Jean-Claude Romand n'a jamais travaillé. À la vie réelle, il a préféré l'imaginaire. Pendant plus de dix-huit ans il a joué au docteur, mais soudain le jeu a basculé dans le sang. La mythomanie de l'accusé, l'horreur de chacun de ses cinq assassinats soigneusement préparés, l'étrange logique d'un meurtrier décrit comme bon fils, bon époux, bon père et... bon médecin sont autant d'énigmes. Elles fascinent la presse et le public. Le 25 juin, la petite cour d'assises de Bourg-en-Bresse est comble. Le public est venu aussi nombreux qu'en 1898 au procès de Jacques Vacher, le tueur de bergères et de bergers, le premier « serial killer » français, inspiré par Jack l'Éventreur... et guillotiné à Bourg-en-Bresse fin 1898. « Je m'appelle Jean-Claude Romand, j'ai quarante-deux ans... je n'ai pas de profession ».

L'homme est grand, fort. Il parle, d'une voix douce, de lui-même comme d'un étranger.

« Vous êtes né le 11 février 1954 à Lons-le-Saunier. Parlez-nous de vos parents, demande la présidente.

– Vous savez, c'est difficile de faire la biographie de ceux qu'on a tués. »

Fils unique, choyé, il a reçu le maximum d'amour que des parents peuvent donner à un enfant.
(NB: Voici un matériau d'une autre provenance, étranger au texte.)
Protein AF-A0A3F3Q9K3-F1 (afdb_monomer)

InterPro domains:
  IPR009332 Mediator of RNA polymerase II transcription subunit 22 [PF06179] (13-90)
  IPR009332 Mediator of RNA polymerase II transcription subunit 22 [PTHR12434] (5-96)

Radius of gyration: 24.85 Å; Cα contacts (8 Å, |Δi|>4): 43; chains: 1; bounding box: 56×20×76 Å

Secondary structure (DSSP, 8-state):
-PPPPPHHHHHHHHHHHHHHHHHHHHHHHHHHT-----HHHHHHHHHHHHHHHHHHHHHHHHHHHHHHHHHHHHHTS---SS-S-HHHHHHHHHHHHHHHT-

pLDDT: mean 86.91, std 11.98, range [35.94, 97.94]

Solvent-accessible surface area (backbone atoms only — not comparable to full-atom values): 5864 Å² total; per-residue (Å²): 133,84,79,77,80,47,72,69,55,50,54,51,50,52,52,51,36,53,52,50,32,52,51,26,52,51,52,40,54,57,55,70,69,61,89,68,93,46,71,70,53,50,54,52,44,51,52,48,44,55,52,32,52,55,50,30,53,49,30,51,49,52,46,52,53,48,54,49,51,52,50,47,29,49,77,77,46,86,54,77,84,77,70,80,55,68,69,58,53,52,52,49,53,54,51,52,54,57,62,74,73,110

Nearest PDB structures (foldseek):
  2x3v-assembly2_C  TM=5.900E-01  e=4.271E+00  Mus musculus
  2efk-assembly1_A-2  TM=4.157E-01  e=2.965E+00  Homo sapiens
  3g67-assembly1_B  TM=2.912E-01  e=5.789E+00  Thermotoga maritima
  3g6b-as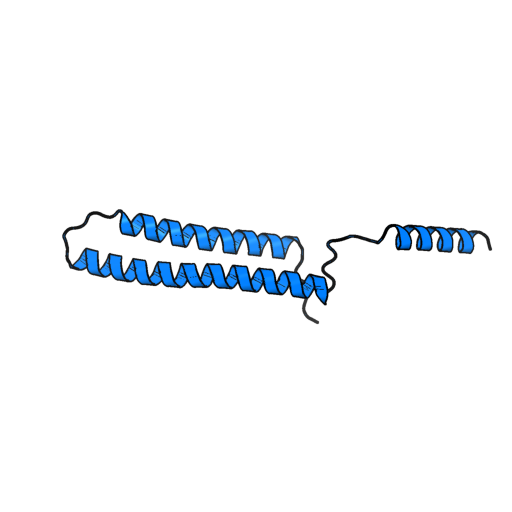sembly1_B  TM=2.898E-01  e=7.848E+00  Thermotoga maritima

Organism: NCBI:txid1341132

Foldseek 3Di:
DDDDQDPVNLVVLVVVLVVQLVVLVVQLVVLVPDDDPDPVSVVVSVVSNVVSVVSNVVSVVSVVVSVVVVVCCVPPNPPPPPPDDPVVVVVVVVVVVVVVVD

Sequence (102 aa):
MDSQPSSKALHYRINTNISQLLQRFENIMATATTESTSHTSTAVETYQLDVESTALVRAAEDILALTRTMKETWLFGKLDTLGEDEADVKRREELEMNAEAI

Structure (mmCIF, N/CA/C/O backbone):
data_AF-A0A3F3Q9K3-F1
#
_entry.id   AF-A0A3F3Q9K3-F1
#
loop_
_atom_site.group_PDB
_atom_site.id
_atom_site.type_symbol
_atom_site.label_atom_id
_atom_site.label_alt_id
_atom_site.label_comp_id
_atom_site.label_asym_id
_atom_site.label_entity_id
_atom_site.label_seq_id
_atom_site.pdbx_PDB_ins_code
_atom_site.Cartn_x
_atom_site.Cartn_y
_atom_site.Cartn_z
_atom_site.occupancy
_atom_site.B_iso_or_equiv
_atom_site.auth_seq_id
_atom_site.auth_comp_id
_atom_site.auth_asym_id
_atom_site.auth_atom_id
_atom_site.pdbx_PDB_model_num
ATOM 1 N N . MET A 1 1 ? 0.343 -4.074 -24.846 1.00 35.94 1 MET A N 1
ATOM 2 C CA . MET A 1 1 ? 1.519 -3.214 -24.604 1.00 35.94 1 MET A CA 1
ATOM 3 C C . MET A 1 1 ? 1.201 -2.417 -23.361 1.00 35.94 1 MET A C 1
ATOM 5 O O . MET A 1 1 ? 0.485 -1.430 -23.461 1.00 35.94 1 MET A O 1
ATOM 9 N N . ASP A 1 2 ? 1.609 -2.914 -22.197 1.00 46.97 2 ASP A N 1
ATOM 10 C CA . ASP A 1 2 ? 1.339 -2.233 -20.933 1.00 46.97 2 ASP A CA 1
ATOM 11 C C . ASP A 1 2 ? 2.169 -0.951 -20.862 1.00 46.97 2 ASP A C 1
ATOM 13 O O . ASP A 1 2 ? 3.391 -0.970 -21.026 1.00 46.97 2 ASP A O 1
ATOM 17 N N . SER A 1 3 ? 1.483 0.179 -20.692 1.00 56.31 3 SER A N 1
ATOM 18 C CA . SER A 1 3 ? 2.113 1.486 -20.530 1.00 56.31 3 SER A CA 1
ATOM 19 C C . SER A 1 3 ? 3.010 1.469 -19.298 1.00 56.31 3 SER A C 1
ATOM 21 O O . SER A 1 3 ? 2.552 1.231 -18.181 1.00 56.31 3 SER A O 1
ATOM 23 N N . GLN A 1 4 ? 4.295 1.739 -19.508 1.00 62.88 4 GLN A N 1
ATOM 24 C CA . GLN A 1 4 ? 5.288 1.797 -18.446 1.00 62.88 4 GLN A CA 1
ATOM 25 C C . GLN A 1 4 ? 4.911 2.881 -17.418 1.00 62.88 4 GLN A C 1
ATOM 27 O O . GLN A 1 4 ? 4.599 4.012 -17.809 1.00 62.88 4 GLN A O 1
ATOM 32 N N . PRO A 1 5 ? 4.933 2.580 -16.107 1.00 67.31 5 PRO A N 1
ATOM 33 C CA . PRO A 1 5 ? 4.658 3.583 -15.090 1.00 67.31 5 PRO A CA 1
ATOM 34 C C . PRO A 1 5 ? 5.754 4.654 -15.117 1.00 67.31 5 PRO A C 1
ATOM 36 O O . PRO A 1 5 ? 6.939 4.357 -14.979 1.00 67.31 5 PRO A O 1
ATOM 39 N N . SER A 1 6 ? 5.355 5.912 -15.310 1.00 77.88 6 SER A N 1
ATOM 40 C CA . SER A 1 6 ? 6.282 7.045 -15.278 1.00 77.88 6 SER A CA 1
ATOM 41 C C . SER A 1 6 ? 6.866 7.241 -13.876 1.00 77.88 6 SER A C 1
ATOM 43 O O . SER A 1 6 ? 6.239 6.880 -12.877 1.00 77.88 6 SER A O 1
ATOM 45 N N . SER A 1 7 ? 8.031 7.890 -13.781 1.00 80.69 7 SER A N 1
ATOM 46 C CA . SER A 1 7 ? 8.629 8.273 -12.490 1.00 80.69 7 SER A CA 1
ATOM 47 C C . SER A 1 7 ? 7.621 9.009 -11.589 1.00 80.69 7 SER A C 1
ATOM 49 O O . SER A 1 7 ? 7.443 8.663 -10.421 1.00 80.69 7 SER A O 1
ATOM 51 N N . LYS A 1 8 ? 6.836 9.934 -12.159 1.00 84.06 8 LYS A N 1
ATOM 52 C CA . LYS A 1 8 ? 5.761 10.640 -11.445 1.00 84.06 8 LYS A CA 1
ATOM 53 C C . LYS A 1 8 ? 4.701 9.688 -10.879 1.00 84.06 8 LYS A C 1
ATOM 55 O O . LYS A 1 8 ? 4.258 9.877 -9.748 1.00 84.06 8 LYS A O 1
ATOM 60 N N . ALA A 1 9 ? 4.294 8.676 -11.644 1.00 86.31 9 ALA A N 1
ATOM 61 C CA . ALA A 1 9 ? 3.328 7.680 -11.186 1.00 86.31 9 ALA A CA 1
ATOM 62 C C . ALA A 1 9 ? 3.899 6.810 -10.053 1.00 86.31 9 ALA A C 1
ATOM 64 O O . ALA A 1 9 ? 3.184 6.515 -9.096 1.00 86.31 9 ALA A O 1
ATOM 65 N N . LEU A 1 10 ? 5.184 6.445 -10.120 1.00 87.62 10 LEU A N 1
ATOM 66 C CA . LEU A 1 10 ? 5.861 5.711 -9.047 1.00 87.62 10 LEU A CA 1
ATOM 67 C C . LEU A 1 10 ? 5.926 6.537 -7.761 1.00 87.62 10 LEU A C 1
ATOM 69 O O . LEU A 1 10 ? 5.487 6.059 -6.720 1.00 87.62 10 LEU A O 1
ATOM 73 N N . HIS A 1 11 ? 6.377 7.791 -7.831 1.00 89.75 11 HIS A N 1
ATOM 74 C CA . HIS A 1 11 ? 6.403 8.684 -6.669 1.00 89.75 11 HIS A CA 1
ATOM 75 C C . HIS A 1 11 ? 5.016 8.892 -6.058 1.00 89.75 11 HIS A C 1
ATOM 77 O O . HIS A 1 11 ? 4.868 8.854 -4.837 1.00 89.75 11 HIS A O 1
ATOM 83 N N . TYR A 1 12 ? 3.987 9.056 -6.893 1.00 92.62 12 TYR A N 1
ATOM 84 C CA . TYR A 1 12 ? 2.611 9.147 -6.416 1.00 92.62 12 TYR A CA 1
ATOM 85 C C . TYR A 1 12 ? 2.187 7.890 -5.643 1.00 92.62 12 TYR A C 1
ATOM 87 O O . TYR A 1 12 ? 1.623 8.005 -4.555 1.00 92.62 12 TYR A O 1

Il a grandi près des bois, un peu solitaire mais très couvé. Enfant, il dit n'avoir eu pour confident que son chien. À l'évocation de la mort de ce dernier, il se met à sangloter.

Très bon élève, il est la fierté de ses parents, qui se réjouissent de le voir réussir tous ses examens. Au lycée de Lyon, il prépare le concours d'entrée à l'École du génie rural des eaux et forêts... et c'est son premier échec. Il s'inscrit alors à la faculté de médecine de Lyon. C'est à la fin de la septième année que toute sa vie bascule. Lors de l'examen, il oublie de se réveiller et manque une épreuve. On l'autorise à se représenter à la session de septembre, mais, le jour de l'épreuve, il se dérobe. Il déclare à ses parents qu'il a été reçu. C'est le grand tournant de sa vie. À partir de là, elle bascule dans les mensonges ; chaque année, il annonce ses succès à des examens qu'il ne passe pas. De la même manière, il réussit ensuite le concours de l'internat – « cinquième seulement », confie-t-il à ses parents.